- [Task requirements]
Where the records contain images, omit them, and repeat everything else word for word.

- [Dataset]
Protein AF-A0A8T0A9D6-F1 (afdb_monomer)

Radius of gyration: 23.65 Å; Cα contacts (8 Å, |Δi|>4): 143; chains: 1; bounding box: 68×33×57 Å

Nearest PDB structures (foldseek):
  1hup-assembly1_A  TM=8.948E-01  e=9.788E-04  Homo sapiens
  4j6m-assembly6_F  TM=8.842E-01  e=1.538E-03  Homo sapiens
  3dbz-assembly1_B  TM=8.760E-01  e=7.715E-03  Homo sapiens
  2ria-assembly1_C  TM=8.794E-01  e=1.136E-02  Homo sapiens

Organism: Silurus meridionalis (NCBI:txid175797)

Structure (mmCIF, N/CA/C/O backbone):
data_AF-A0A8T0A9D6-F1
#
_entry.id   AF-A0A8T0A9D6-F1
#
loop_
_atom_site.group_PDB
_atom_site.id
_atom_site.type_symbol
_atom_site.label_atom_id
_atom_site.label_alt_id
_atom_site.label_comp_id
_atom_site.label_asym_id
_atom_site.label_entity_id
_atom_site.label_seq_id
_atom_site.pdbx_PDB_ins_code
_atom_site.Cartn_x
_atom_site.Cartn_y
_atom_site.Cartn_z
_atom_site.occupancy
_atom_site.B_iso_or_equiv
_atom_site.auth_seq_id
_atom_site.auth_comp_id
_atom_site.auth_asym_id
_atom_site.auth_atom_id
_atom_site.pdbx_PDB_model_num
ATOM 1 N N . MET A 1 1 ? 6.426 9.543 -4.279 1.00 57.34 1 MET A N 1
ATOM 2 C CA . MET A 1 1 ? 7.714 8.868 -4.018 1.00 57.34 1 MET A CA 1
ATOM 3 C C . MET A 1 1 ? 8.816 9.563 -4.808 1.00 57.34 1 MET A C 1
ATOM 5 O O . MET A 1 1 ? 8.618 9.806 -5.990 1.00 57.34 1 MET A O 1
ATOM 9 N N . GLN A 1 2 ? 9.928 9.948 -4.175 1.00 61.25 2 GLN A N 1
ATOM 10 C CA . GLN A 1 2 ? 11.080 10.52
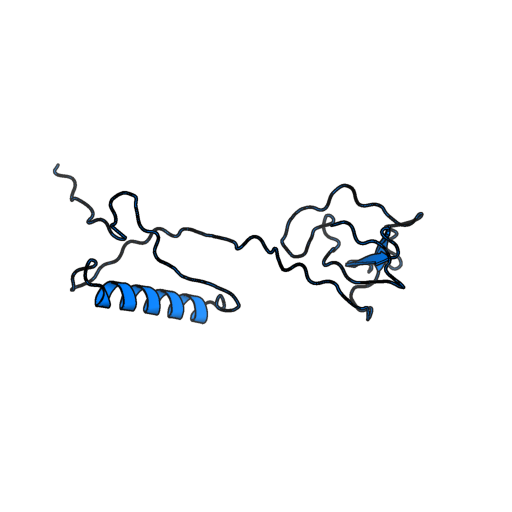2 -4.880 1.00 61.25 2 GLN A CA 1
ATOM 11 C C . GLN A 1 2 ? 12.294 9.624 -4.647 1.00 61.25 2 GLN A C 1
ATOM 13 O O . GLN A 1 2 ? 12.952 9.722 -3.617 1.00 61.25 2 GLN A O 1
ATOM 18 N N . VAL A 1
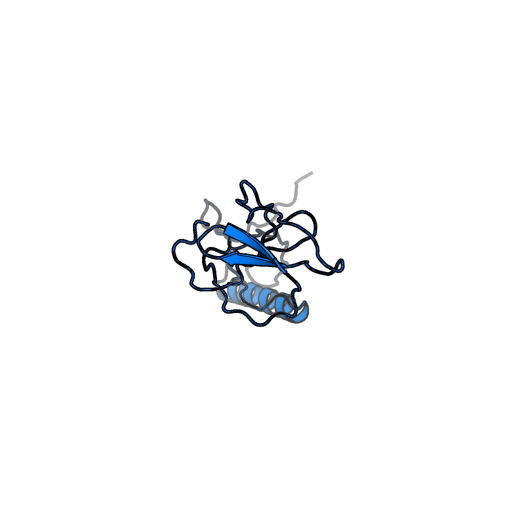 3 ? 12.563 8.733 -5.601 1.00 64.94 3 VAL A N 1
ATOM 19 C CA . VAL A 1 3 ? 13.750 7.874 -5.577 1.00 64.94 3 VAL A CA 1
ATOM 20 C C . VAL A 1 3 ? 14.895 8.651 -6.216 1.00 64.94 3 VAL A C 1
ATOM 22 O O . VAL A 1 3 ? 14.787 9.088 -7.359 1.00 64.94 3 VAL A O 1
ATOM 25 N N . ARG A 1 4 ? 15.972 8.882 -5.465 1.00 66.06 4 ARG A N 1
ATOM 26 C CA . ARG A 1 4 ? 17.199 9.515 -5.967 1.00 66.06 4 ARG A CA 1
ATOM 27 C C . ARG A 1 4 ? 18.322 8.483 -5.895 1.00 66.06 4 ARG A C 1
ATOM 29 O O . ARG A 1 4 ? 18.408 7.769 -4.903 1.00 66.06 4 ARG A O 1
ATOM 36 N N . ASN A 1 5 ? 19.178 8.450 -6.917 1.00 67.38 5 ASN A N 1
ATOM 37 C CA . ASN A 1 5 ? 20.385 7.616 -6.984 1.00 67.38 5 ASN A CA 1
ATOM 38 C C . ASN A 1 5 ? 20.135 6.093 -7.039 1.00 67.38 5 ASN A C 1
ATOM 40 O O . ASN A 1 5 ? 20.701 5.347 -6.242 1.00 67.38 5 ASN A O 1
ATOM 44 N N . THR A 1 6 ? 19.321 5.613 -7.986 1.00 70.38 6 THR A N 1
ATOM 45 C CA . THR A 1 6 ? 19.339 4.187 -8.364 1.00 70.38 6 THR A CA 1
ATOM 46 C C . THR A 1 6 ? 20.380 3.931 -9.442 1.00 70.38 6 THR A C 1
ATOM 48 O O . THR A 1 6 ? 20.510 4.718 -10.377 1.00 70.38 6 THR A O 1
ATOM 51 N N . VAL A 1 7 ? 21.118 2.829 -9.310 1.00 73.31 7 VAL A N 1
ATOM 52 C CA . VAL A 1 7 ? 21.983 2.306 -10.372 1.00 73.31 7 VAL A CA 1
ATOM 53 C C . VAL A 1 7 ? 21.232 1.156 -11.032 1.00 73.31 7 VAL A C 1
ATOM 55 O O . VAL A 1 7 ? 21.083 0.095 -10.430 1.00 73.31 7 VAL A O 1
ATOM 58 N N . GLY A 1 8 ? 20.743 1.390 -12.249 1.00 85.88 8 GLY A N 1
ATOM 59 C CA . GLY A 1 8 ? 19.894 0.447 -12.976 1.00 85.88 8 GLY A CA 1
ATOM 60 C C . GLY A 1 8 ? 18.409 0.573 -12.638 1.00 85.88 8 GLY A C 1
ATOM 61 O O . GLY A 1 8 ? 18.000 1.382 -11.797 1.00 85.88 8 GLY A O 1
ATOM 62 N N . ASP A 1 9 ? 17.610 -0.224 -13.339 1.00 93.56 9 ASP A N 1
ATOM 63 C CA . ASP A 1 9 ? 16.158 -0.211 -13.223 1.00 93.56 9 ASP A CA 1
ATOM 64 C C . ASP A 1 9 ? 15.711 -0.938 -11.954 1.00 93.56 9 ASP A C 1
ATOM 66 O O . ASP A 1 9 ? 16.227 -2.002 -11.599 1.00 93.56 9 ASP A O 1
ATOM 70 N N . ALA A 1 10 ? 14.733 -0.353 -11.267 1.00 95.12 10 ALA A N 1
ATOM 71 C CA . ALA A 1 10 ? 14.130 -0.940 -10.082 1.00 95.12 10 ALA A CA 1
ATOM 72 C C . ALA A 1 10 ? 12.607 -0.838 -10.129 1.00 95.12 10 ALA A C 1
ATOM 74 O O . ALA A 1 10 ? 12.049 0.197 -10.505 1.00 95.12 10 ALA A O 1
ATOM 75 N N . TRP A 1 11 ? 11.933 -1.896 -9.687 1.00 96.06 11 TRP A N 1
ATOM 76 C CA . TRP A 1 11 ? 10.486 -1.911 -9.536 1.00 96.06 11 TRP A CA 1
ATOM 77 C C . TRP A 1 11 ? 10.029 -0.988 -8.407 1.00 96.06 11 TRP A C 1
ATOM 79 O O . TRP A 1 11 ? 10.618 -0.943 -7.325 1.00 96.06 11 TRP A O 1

- [Result for this task]
Protein AF-A0A8T0A9D6-F1 (afdb_monomer)

Radius of gyration: 23.65 Å; Cα contacts (8 Å, |Δi|>4): 143; chains: 1; bounding box: 68×33×57 Å

Nearest PDB structures (foldseek):
  1hup-assembly1_A  TM=8.948E-01  e=9.788E-04  Homo sapiens
  4j6m-assembly6_F  TM=8.842E-01  e=1.538E-03  Homo sapiens
  3dbz-assembly1_B  TM=8.760E-01  e=7.715E-03  Homo sapiens
  2ria-assembly1_C  TM=8.794E-01  e=1.136E-02  Homo sapiens

Organism: Silurus meridionalis (NCBI:txid175797)

Structure (mmCIF, N/CA/C/O backbone):
data_AF-A0A8T0A9D6-F1
#
_entry.id   AF-A0A8T0A9D6-F1
#
loop_
_atom_site.group_PDB
_atom_site.id
_atom_site.type_symbol
_atom_site.label_atom_id
_atom_site.label_alt_id
_atom_site.label_comp_id
_atom_site.label_asym_id
_atom_site.label_entity_id
_atom_site.label_seq_id
_atom_site.pdbx_PDB_ins_code
_atom_site.Cartn_x
_atom_site.Cartn_y
_atom_site.Cartn_z
_atom_site.occupancy
_atom_site.B_iso_or_equiv
_atom_site.auth_seq_id
_atom_site.auth_comp_id
_atom_site.auth_asym_id
_atom_site.auth_atom_id
_atom_site.pdbx_PDB_model_num
ATOM 1 N N . MET A 1 1 ? 6.426 9.543 -4.279 1.00 57.34 1 MET A N 1
ATOM 2 C CA . MET A 1 1 ? 7.714 8.868 -4.018 1.00 57.34 1 MET A CA 1
ATOM 3 C C . MET A 1 1 ? 8.816 9.563 -4.808 1.00 57.34 1 MET A C 1
ATOM 5 O O . MET A 1 1 ? 8.618 9.806 -5.990 1.00 57.34 1 MET A O 1
ATOM 9 N N . GLN A 1 2 ? 9.928 9.948 -4.175 1.00 61.25 2 GLN A N 1
ATOM 10 C CA . GLN A 1 2 ? 11.080 10.52
2 -4.880 1.00 61.25 2 GLN A CA 1
ATOM 11 C C . GLN A 1 2 ? 12.294 9.624 -4.647 1.00 61.25 2 GLN A C 1
ATOM 13 O O . GLN A 1 2 ? 12.952 9.722 -3.617 1.00 61.25 2 GLN A O 1
ATOM 18 N N . VAL A 1
 3 ? 12.563 8.733 -5.601 1.00 64.94 3 VAL A N 1
ATOM 19 C CA . VAL A 1 3 ? 13.750 7.874 -5.577 1.00 64.94 3 VAL A CA 1
ATOM 20 C C . VAL A 1 3 ? 14.895 8.651 -6.216 1.00 64.94 3 VAL A C 1
ATOM 22 O O . VAL A 1 3 ? 14.787 9.088 -7.359 1.00 64.94 3 VAL A O 1
ATOM 25 N N . ARG A 1 4 ? 15.972 8.882 -5.465 1.00 66.06 4 ARG A N 1
ATOM 26 C CA . ARG A 1 4 ? 17.199 9.515 -5.967 1.00 66.06 4 ARG A CA 1
ATOM 27 C C . ARG A 1 4 ? 18.322 8.483 -5.895 1.00 66.06 4 ARG A C 1
ATOM 29 O O . ARG A 1 4 ? 18.408 7.769 -4.903 1.00 66.06 4 ARG A O 1
ATOM 36 N N . ASN A 1 5 ? 19.178 8.450 -6.917 1.00 67.38 5 ASN A N 1
ATOM 37 C CA . ASN A 1 5 ? 20.385 7.616 -6.984 1.00 67.38 5 ASN A CA 1
ATOM 38 C C . ASN A 1 5 ? 20.135 6.093 -7.039 1.00 67.38 5 ASN A C 1
ATOM 40 O O . ASN A 1 5 ? 20.701 5.347 -6.242 1.00 67.38 5 ASN A O 1
ATOM 44 N N . THR A 1 6 ? 19.321 5.613 -7.986 1.00 70.38 6 THR A N 1
ATOM 45 C CA . THR A 1 6 ? 19.339 4.187 -8.364 1.00 70.38 6 THR A CA 1
ATOM 46 C C . THR A 1 6 ? 20.380 3.931 -9.442 1.00 70.38 6 THR A C 1
ATOM 48 O O . THR A 1 6 ? 20.510 4.718 -10.377 1.00 70.38 6 THR A O 1
ATOM 51 N N . VAL A 1 7 ? 21.118 2.829 -9.310 1.00 73.31 7 VAL A N 1
ATOM 52 C CA . VAL A 1 7 ? 21.983 2.306 -10.372 1.00 73.31 7 VAL A CA 1
ATOM 53 C C . VAL A 1 7 ? 21.232 1.156 -11.032 1.00 73.31 7 VAL A C 1
ATOM 55 O O . VAL A 1 7 ? 21.083 0.095 -10.430 1.00 73.31 7 VAL A O 1
ATOM 58 N N . GLY A 1 8 ? 20.743 1.390 -12.249 1.00 85.88 8 GLY A N 1
ATOM 59 C CA . GLY A 1 8 ? 19.894 0.447 -12.976 1.00 85.88 8 GLY A CA 1
ATOM 60 C C . GLY A 1 8 ? 18.409 0.573 -12.638 1.00 85.88 8 GLY A C 1
ATOM 61 O O . GLY A 1 8 ? 18.000 1.382 -11.797 1.00 85.88 8 GLY A O 1
ATOM 62 N N . ASP A 1 9 ? 17.610 -0.224 -13.339 1.00 93.56 9 ASP A N 1
ATOM 63 C CA . ASP A 1 9 ? 16.158 -0.211 -13.223 1.00 93.56 9 ASP A CA 1
ATOM 64 C C . ASP A 1 9 ? 15.711 -0.938 -11.954 1.00 93.56 9 ASP A C 1
ATOM 66 O O . ASP A 1 9 ? 16.227 -2.002 -11.599 1.00 93.56 9 ASP A O 1
ATOM 70 N N . ALA A 1 10 ? 14.733 -0.353 -11.267 1.00 95.12 10 ALA A N 1
ATOM 71 C CA . ALA A 1 10 ? 14.130 -0.940 -10.082 1.00 95.12 10 ALA A CA 1
ATOM 72 C C . ALA A 1 10 ? 12.607 -0.838 -10.129 1.00 95.12 10 ALA A C 1
ATOM 74 O O . ALA A 1 10 ? 12.049 0.197 -10.505 1.00 95.12 10 ALA A O 1
ATOM 75 N N . TRP A 1 11 ? 11.933 -1.896 -9.687 1.00 96.06 11 TRP A N 1
ATOM 76 C CA . TRP A 1 11 ? 10.486 -1.911 -9.536 1.00 96.06 11 TRP A CA 1
ATOM 77 C C . TRP A 1 11 ? 10.029 -0.988 -8.407 1.00 96.06 11 TRP A C 1
ATOM 79 O O . TRP A 1 11 ? 10.618 -0.943 -7.325 1.00 96.06 11 TRP A O 1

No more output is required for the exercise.